Recognising the difficulties in bringing LGBT films to market, Finch worked to develop the first market for distributors, sales agents, and independent LBGT film producers — however those plans were disrupted by his death. The growth of the festival under his leadership demanded an organizational step change but this increased expenses out of proportion with revenue: the festival and Frameline were soon in financial difficulties. Tess Martin was brought in as executive director in October 1994 and promptly reduced the payroll and the size of the forthcoming festival. Finch had found the financial strictures in the face of continuing growth both frustrating and depressing. This external confirmation of his concerns exacerbated his mood.

==Legacy==
Finch was coming to the end of a course of the antidepressant drug Effexor on a reduced dose when he ended his own life unseen on a rainy Saturday afternoon. He left his leather briefcase against the pedestrian walkway railing mid-span of the Golden Gate Bridge. His office desk contained several suicide notes but his death was not confirmed until his body was found nearly six weeks later, seven miles out to sea, near Pillar Point Harbor, about 25 miles south of the bridge from which he jumped. The coroner described his body as "intact but unrecognisable". Many of his friends and colleagues were deeply shocked by his death but his close friends were not surprised by his cinematic ending. His eulogist, Jenni Olson, summed it up: "Of course, given his personality, I just thought, 'Oh, how Mark' that it would be so spectacular. He doesn't do anything in a small way." A memorial service was held at the Castro Theatre on 26 February 1995, and the 19th San Francisco Festival was dedicated to Finch's memory. A special fund was established in his name "to help support the work of emerging queer filmmakers". Ten years after his death Olson made a film, The Joy of Life, of which the second half addresses his suicide and the part played in it by the Golden Gate Bridge.

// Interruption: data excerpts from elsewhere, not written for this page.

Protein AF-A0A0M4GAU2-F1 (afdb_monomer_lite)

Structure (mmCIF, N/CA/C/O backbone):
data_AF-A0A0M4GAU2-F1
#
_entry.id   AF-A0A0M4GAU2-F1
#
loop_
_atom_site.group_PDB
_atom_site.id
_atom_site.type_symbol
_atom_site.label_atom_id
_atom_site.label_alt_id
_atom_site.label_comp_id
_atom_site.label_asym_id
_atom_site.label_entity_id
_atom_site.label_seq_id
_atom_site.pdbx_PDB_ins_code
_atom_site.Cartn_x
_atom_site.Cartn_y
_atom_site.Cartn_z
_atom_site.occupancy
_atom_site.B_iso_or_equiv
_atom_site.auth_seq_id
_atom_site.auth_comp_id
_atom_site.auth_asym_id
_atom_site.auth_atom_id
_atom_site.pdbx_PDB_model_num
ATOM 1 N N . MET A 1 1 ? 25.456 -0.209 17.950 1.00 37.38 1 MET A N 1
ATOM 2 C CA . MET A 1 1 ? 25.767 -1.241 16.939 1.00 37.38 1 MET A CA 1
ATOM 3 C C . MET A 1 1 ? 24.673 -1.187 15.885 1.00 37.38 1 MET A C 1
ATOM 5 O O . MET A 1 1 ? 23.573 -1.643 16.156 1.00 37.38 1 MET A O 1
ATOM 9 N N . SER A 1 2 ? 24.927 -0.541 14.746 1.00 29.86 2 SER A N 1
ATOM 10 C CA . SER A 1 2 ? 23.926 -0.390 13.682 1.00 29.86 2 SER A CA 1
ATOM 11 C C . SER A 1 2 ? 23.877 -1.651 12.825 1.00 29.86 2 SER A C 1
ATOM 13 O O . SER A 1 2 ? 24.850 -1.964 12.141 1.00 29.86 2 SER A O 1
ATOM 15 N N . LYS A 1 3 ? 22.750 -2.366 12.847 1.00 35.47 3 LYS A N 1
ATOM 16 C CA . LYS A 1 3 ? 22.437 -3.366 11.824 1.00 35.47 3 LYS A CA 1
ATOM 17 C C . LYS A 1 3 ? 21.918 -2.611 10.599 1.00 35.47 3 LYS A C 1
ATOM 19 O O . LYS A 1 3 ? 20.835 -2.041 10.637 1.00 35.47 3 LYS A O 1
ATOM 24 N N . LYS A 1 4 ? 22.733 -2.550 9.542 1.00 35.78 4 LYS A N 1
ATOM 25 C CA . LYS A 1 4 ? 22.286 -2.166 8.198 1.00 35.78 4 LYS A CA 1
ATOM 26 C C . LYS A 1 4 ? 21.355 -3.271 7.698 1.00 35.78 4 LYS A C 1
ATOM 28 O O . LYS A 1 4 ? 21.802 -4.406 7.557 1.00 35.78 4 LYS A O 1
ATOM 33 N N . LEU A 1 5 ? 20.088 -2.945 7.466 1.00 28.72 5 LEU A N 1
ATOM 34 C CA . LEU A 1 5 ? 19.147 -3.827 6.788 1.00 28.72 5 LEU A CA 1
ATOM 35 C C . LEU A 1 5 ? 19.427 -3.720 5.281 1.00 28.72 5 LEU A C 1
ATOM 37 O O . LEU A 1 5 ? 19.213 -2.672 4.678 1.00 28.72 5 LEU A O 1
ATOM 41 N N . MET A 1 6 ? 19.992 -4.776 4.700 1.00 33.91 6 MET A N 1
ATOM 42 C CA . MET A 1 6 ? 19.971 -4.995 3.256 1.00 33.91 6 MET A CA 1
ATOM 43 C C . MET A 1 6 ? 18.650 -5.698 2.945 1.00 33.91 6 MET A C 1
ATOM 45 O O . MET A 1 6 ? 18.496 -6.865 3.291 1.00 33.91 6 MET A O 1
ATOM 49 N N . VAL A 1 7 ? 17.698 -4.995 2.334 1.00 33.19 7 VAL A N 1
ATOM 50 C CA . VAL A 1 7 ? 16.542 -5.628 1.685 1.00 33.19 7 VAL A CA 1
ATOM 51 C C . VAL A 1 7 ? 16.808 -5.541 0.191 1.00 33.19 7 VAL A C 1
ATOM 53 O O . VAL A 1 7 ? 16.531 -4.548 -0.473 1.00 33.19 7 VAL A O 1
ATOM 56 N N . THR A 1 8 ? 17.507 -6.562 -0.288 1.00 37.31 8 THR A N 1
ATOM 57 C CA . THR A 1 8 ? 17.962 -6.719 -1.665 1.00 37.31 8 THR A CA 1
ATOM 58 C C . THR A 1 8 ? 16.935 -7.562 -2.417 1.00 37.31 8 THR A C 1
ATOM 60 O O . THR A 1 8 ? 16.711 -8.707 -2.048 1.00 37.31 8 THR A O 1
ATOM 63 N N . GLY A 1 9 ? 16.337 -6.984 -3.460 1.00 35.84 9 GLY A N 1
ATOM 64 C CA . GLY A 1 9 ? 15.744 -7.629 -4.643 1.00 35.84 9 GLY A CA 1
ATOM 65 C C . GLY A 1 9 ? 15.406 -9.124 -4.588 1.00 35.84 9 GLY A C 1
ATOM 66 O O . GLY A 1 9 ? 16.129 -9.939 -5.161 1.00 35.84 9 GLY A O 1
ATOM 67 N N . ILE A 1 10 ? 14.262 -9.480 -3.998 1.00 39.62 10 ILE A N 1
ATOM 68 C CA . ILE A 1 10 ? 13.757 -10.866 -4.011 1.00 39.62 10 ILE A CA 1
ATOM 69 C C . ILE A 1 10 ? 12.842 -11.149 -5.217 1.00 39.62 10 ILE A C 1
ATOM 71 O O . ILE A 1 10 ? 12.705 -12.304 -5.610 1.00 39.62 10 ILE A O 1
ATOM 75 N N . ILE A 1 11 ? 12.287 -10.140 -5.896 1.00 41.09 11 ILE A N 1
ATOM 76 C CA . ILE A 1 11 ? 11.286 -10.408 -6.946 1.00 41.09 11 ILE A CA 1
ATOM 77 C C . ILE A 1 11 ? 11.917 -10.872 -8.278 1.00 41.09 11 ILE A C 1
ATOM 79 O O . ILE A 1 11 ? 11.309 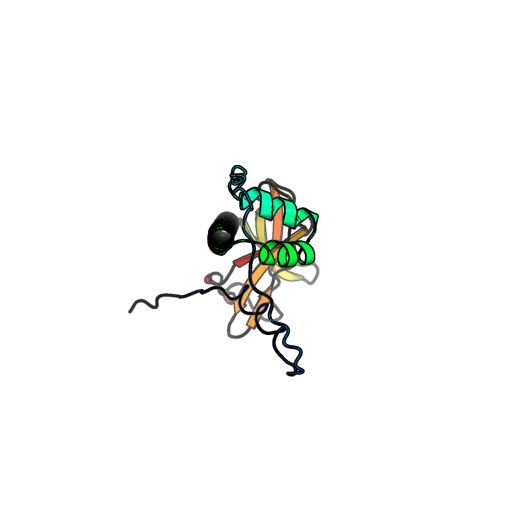-11.664 -8.994 1.00 41.09 11 ILE A O 1
ATOM 83 N N . LEU A 1 12 ? 13.169 -10.509 -8.590 1.00 37.31 12 LEU A N 1
ATOM 84 C CA . LEU A 1 12 ? 13.774 -10.858 -9.890 1.00 37.31 12 LEU A CA 1
ATOM 85 C C . LEU A 1 12 ? 14.558 -12.188 -9.914 1.00 37.31 12 LEU A C 1
ATOM 87 O O . LEU A 1 12 ? 14.758 -12.768 -10.980 1.00 37.31 12 LEU A O 1
ATOM 91 N N . SER A 1 13 ? 14.977 -12.723 -8.761 1.00 33.28 13 SER A N 1
ATOM 92 C CA . SER A 1 13 ? 15.839 -13.925 -8.721 1.00 33.28 13 SER A CA 1
ATOM 93 C C . SER A 1 13 ? 15.098 -15.239 -9.006 1.00 33.28 13 SER A C 1
ATOM 95 O O . SER A 1 13 ? 15.727 -16.237 -9.357 1.00 33.28 13 SER A O 1
ATOM 97 N N . SER A 1 14 ? 13.767 -15.254 -8.908 1.00 34.91 14 SER A N 1
ATOM 98 C CA . SER A 1 14 ? 12.967 -16.474 -9.094 1.00 34.91 14 SER A CA 1
ATOM 99 C C . SER A 1 14 ? 12.647 -16.790 -10.561 1.00 34.91 14 SER A C 1
ATOM 101 O O . SER A 1 14 ? 12.281 -17.921 -10.869 1.00 34.91 14 SER A O 1
ATOM 103 N N . LEU A 1 15 ? 12.817 -15.835 -11.485 1.00 39.34 15 LEU A N 1
ATOM 104 C CA . LEU A 1 15 ? 12.462 -16.008 -12.904 1.00 39.34 15 LEU A CA 1
ATOM 105 C C . LEU A 1 15 ? 13.639 -16.416 -13.806 1.00 39.34 15 LEU A C 1
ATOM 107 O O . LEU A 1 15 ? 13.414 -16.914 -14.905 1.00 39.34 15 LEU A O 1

Although the loss of his unstinting support of new work was a huge blow to many LGBT filmmakers, the festivals and the market that he developed have provided an enduring structure for the promotion of such films. His body of writing continues to be cited widely and he appeared as an actor in two films: Gregg Araki's gay road romance The Living End (1992) and (posthumously) in Todd Verow's dramatization of the controversial Dennis Cooper novel Frisk (1995).

==Selected works==
- Mark Finch, 'Sex and Address in Dynasty', Screen 27(6) (Glasgow: 1986), 24-43 (Reprinted in Fabio Cleto (ed.), Camp (Ann Arbor: University of Michigan, 1999) ISBN 0-472-09722-9)

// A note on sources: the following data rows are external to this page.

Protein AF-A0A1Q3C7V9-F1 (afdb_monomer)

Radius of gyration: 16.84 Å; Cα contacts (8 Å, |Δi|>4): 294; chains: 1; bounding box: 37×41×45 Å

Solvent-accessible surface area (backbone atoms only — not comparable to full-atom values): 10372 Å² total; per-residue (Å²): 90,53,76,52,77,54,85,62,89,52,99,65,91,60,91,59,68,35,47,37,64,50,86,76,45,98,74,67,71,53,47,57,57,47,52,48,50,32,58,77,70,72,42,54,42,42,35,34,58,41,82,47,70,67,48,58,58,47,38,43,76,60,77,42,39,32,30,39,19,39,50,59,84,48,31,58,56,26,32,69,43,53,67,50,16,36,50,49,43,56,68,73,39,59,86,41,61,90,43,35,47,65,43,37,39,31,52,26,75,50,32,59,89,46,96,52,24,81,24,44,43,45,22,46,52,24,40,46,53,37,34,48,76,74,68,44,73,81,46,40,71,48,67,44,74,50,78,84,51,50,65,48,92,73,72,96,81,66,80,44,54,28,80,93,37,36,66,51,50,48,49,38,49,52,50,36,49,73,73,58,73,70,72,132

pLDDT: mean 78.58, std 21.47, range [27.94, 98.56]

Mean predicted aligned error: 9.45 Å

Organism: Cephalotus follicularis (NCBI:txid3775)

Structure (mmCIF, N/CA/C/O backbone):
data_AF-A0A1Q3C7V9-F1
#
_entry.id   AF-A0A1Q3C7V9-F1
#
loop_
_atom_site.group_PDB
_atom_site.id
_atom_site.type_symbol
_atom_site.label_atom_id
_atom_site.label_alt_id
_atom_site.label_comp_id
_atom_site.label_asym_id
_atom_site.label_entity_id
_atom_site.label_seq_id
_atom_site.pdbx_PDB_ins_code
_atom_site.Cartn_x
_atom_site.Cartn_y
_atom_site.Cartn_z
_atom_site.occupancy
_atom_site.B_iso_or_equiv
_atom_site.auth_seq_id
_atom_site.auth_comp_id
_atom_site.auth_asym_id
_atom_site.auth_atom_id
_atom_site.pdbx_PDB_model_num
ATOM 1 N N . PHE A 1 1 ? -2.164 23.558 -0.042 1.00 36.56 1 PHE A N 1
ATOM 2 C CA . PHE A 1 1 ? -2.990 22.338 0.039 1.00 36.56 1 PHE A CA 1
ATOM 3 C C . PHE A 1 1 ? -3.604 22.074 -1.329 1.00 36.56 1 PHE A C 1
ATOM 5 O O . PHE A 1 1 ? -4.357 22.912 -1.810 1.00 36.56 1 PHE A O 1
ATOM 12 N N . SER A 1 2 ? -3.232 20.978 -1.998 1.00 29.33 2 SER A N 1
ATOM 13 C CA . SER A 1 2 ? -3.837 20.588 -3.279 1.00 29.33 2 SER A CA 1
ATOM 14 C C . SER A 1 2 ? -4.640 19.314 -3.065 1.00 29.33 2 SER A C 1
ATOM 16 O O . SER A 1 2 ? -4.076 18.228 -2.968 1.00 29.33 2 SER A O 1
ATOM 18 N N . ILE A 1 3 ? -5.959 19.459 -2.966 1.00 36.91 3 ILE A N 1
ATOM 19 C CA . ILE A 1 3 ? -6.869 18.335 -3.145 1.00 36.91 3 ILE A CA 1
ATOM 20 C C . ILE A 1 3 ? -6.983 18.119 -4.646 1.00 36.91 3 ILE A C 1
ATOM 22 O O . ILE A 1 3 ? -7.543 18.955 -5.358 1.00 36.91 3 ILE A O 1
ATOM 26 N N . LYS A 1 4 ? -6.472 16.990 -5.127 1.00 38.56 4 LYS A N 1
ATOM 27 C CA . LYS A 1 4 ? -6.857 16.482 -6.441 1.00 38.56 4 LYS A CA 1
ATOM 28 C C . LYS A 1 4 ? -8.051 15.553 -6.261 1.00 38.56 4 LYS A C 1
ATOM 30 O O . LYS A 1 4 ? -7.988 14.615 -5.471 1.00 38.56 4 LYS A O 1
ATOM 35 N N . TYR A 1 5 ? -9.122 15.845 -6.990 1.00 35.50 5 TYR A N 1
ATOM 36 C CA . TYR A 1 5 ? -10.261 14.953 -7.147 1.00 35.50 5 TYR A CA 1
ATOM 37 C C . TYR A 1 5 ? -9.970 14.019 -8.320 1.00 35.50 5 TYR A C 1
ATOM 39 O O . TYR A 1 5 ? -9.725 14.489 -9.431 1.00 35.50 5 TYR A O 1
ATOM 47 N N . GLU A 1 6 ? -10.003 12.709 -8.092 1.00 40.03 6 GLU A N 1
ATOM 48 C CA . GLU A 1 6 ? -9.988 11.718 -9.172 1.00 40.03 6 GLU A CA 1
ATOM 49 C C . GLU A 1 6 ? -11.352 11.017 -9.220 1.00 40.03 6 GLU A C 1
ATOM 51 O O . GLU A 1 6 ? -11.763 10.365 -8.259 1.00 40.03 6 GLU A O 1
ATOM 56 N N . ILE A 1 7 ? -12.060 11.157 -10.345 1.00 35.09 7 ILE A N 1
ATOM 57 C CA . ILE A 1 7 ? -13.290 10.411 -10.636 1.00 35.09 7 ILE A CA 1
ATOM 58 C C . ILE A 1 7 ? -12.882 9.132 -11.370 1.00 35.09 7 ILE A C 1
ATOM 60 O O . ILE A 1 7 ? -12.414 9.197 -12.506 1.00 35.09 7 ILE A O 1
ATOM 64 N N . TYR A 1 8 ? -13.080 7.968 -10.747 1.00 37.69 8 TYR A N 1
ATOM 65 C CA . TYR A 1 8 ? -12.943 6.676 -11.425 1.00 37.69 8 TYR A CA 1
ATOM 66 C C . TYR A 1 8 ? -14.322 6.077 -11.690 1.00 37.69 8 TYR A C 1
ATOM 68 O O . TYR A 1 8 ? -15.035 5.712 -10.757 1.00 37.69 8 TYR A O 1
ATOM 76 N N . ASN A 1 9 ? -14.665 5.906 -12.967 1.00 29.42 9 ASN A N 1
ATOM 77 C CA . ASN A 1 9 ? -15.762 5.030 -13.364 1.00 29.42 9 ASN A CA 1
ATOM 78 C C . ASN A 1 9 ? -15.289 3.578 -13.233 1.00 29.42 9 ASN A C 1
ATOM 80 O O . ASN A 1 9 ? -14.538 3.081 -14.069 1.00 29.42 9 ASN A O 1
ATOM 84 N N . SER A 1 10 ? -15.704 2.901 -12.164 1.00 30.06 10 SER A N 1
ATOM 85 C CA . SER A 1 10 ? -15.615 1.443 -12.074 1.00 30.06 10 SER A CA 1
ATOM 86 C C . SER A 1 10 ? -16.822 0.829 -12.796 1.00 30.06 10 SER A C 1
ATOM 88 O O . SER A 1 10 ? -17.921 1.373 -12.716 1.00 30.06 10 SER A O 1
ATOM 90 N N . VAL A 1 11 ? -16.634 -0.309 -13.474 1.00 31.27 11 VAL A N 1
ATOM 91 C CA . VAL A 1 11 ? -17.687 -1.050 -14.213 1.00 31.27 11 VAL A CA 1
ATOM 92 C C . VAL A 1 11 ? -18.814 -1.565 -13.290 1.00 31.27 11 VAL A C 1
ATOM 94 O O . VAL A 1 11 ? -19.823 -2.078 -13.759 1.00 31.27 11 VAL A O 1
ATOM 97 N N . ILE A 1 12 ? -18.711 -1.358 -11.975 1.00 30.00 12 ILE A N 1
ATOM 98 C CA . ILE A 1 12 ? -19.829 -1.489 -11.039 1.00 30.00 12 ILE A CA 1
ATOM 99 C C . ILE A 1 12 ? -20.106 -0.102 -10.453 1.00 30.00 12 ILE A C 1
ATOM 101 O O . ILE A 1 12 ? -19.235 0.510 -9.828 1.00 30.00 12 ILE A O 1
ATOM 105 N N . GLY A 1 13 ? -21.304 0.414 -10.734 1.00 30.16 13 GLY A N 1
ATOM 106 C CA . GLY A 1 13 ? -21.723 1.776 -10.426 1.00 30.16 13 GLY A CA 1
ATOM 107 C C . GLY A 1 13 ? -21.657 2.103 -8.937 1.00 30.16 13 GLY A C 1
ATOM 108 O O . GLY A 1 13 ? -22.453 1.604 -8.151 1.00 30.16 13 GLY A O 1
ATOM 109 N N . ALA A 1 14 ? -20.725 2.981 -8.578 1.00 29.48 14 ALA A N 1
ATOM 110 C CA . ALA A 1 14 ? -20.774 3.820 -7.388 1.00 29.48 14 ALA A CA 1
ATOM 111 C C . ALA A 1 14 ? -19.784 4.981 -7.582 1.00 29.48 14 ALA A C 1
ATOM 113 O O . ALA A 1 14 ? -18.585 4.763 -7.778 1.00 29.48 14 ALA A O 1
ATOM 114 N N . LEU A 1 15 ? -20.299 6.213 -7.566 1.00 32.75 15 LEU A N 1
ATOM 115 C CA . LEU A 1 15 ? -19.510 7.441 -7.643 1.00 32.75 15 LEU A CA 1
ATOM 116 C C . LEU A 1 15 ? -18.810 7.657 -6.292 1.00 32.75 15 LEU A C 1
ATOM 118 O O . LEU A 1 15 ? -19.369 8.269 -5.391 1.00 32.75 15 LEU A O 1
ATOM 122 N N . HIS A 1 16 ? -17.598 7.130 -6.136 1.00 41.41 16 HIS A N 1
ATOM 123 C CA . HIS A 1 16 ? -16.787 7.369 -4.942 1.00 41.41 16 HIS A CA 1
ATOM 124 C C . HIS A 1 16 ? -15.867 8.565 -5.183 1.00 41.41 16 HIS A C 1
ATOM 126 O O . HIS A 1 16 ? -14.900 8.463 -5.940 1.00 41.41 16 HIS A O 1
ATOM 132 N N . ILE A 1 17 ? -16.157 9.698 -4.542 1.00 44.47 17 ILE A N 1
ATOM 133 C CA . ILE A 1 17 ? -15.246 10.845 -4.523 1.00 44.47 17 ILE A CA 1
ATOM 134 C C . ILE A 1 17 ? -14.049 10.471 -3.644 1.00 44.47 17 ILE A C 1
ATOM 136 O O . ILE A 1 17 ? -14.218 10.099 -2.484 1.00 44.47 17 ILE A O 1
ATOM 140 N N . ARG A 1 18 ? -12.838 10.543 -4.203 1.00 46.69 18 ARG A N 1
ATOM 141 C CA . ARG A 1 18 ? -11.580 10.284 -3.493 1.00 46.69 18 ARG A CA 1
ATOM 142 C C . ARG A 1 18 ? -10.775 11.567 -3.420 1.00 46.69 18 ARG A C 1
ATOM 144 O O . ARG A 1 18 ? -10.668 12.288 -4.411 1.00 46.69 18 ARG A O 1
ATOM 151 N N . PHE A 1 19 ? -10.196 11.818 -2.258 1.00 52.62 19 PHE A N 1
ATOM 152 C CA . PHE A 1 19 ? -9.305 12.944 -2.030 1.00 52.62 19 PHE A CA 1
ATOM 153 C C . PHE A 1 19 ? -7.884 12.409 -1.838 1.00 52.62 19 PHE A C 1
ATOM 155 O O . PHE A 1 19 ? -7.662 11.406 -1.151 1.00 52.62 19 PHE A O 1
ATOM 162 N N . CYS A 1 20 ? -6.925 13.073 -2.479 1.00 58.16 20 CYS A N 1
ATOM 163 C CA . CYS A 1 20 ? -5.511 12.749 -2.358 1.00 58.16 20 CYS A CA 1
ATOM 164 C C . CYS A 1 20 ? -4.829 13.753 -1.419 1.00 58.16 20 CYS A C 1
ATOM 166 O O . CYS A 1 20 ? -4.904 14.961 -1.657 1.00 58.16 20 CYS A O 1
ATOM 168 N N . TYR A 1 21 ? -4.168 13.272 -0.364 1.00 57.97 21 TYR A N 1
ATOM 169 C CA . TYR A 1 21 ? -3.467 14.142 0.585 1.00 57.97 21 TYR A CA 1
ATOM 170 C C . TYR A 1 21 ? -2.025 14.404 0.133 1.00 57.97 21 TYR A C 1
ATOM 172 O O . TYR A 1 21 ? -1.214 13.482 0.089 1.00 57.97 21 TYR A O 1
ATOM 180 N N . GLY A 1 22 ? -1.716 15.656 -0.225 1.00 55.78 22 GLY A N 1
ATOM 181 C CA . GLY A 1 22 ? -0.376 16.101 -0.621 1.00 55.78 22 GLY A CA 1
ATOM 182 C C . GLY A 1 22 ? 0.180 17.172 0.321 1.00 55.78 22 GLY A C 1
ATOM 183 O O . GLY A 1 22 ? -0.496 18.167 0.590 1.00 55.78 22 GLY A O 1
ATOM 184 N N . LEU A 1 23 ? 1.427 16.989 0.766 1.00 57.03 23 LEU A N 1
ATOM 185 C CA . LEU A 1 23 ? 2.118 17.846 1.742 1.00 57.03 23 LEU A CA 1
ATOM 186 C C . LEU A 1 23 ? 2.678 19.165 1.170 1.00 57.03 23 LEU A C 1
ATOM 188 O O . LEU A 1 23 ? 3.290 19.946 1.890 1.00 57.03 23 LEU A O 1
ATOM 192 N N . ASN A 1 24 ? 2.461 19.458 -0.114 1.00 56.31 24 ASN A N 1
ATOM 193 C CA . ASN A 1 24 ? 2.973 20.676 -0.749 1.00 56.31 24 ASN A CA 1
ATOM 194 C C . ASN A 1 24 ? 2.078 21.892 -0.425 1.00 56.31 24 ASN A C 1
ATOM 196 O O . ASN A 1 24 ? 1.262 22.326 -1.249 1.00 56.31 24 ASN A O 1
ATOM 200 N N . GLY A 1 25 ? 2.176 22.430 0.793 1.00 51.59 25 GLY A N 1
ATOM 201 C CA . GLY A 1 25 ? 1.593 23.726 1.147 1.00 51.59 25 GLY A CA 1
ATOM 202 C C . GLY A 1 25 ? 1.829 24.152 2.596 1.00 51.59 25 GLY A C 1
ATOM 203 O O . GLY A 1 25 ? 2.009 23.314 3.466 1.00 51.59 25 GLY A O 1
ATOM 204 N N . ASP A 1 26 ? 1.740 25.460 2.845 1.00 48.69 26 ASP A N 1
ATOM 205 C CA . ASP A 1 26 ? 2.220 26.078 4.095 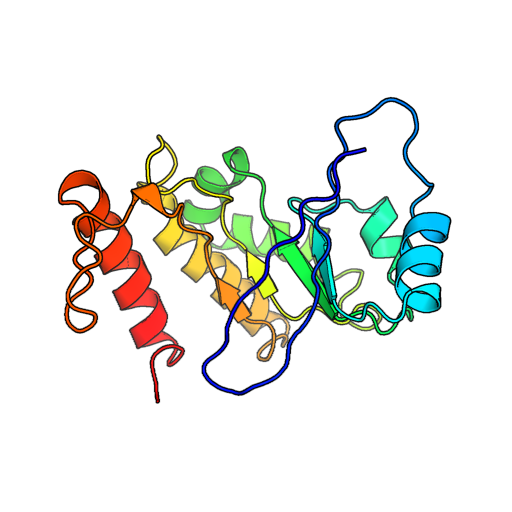1.00 48.69 26 ASP A CA 1
ATOM 206 C C . ASP A 1 26 ? 1.157 26.186 5.211 1.00 48.69 26 ASP A C 1
ATOM 208 O O . ASP A 1 26 ? 1.444 26.687 6.289 1.00 48.69 26 ASP A O 1
ATOM 212 N N . ASN A 1 27 ? -0.071 25.711 4.966 1.00 56.88 27 ASN A N 1
ATOM 213 C CA . ASN A 1 27 ? -1.206 25.719 5.905 1.00 56.88 27 ASN A CA 1
ATOM 214 C C . ASN A 1 27 ? -2.005 24.413 5.767 1.00 56.88 27 ASN A C 1
ATOM 216 O O . ASN A 1 27 ? -3.116 24.396 5.228 1.00 56.88 27 ASN A O 1
ATOM 220 N N . LEU A 1 28 ? -1.398 23.289 6.142 1.00 67.75 28 LEU A N 1
ATOM 221 C CA . LEU A 1 28 ? -2.064 21.987 6.107 1.00 67.75 28 LEU A CA 1
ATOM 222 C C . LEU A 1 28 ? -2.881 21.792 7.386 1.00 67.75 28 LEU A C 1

- Mark Finch and Richard Kwietniowski, 'Melodrama and Maurice: Homo is Where the Heart is', Screen, 29(3) (Glasgow, 1988)
- Mark Finch, 'George Kuchar: Half the Story' in Martha Gever, Pratibha Parmar, and John Greyson (eds.), Queer looks : perspectives on lesbian and gay film and video (New York: Routledge, 1993)
- Mark Finch, 'Gays and Lesbians in Cinema.' in Gary Crowdus (ed.), Cineaste's Political Companion To American Film (Chicago: Lake View, 1994).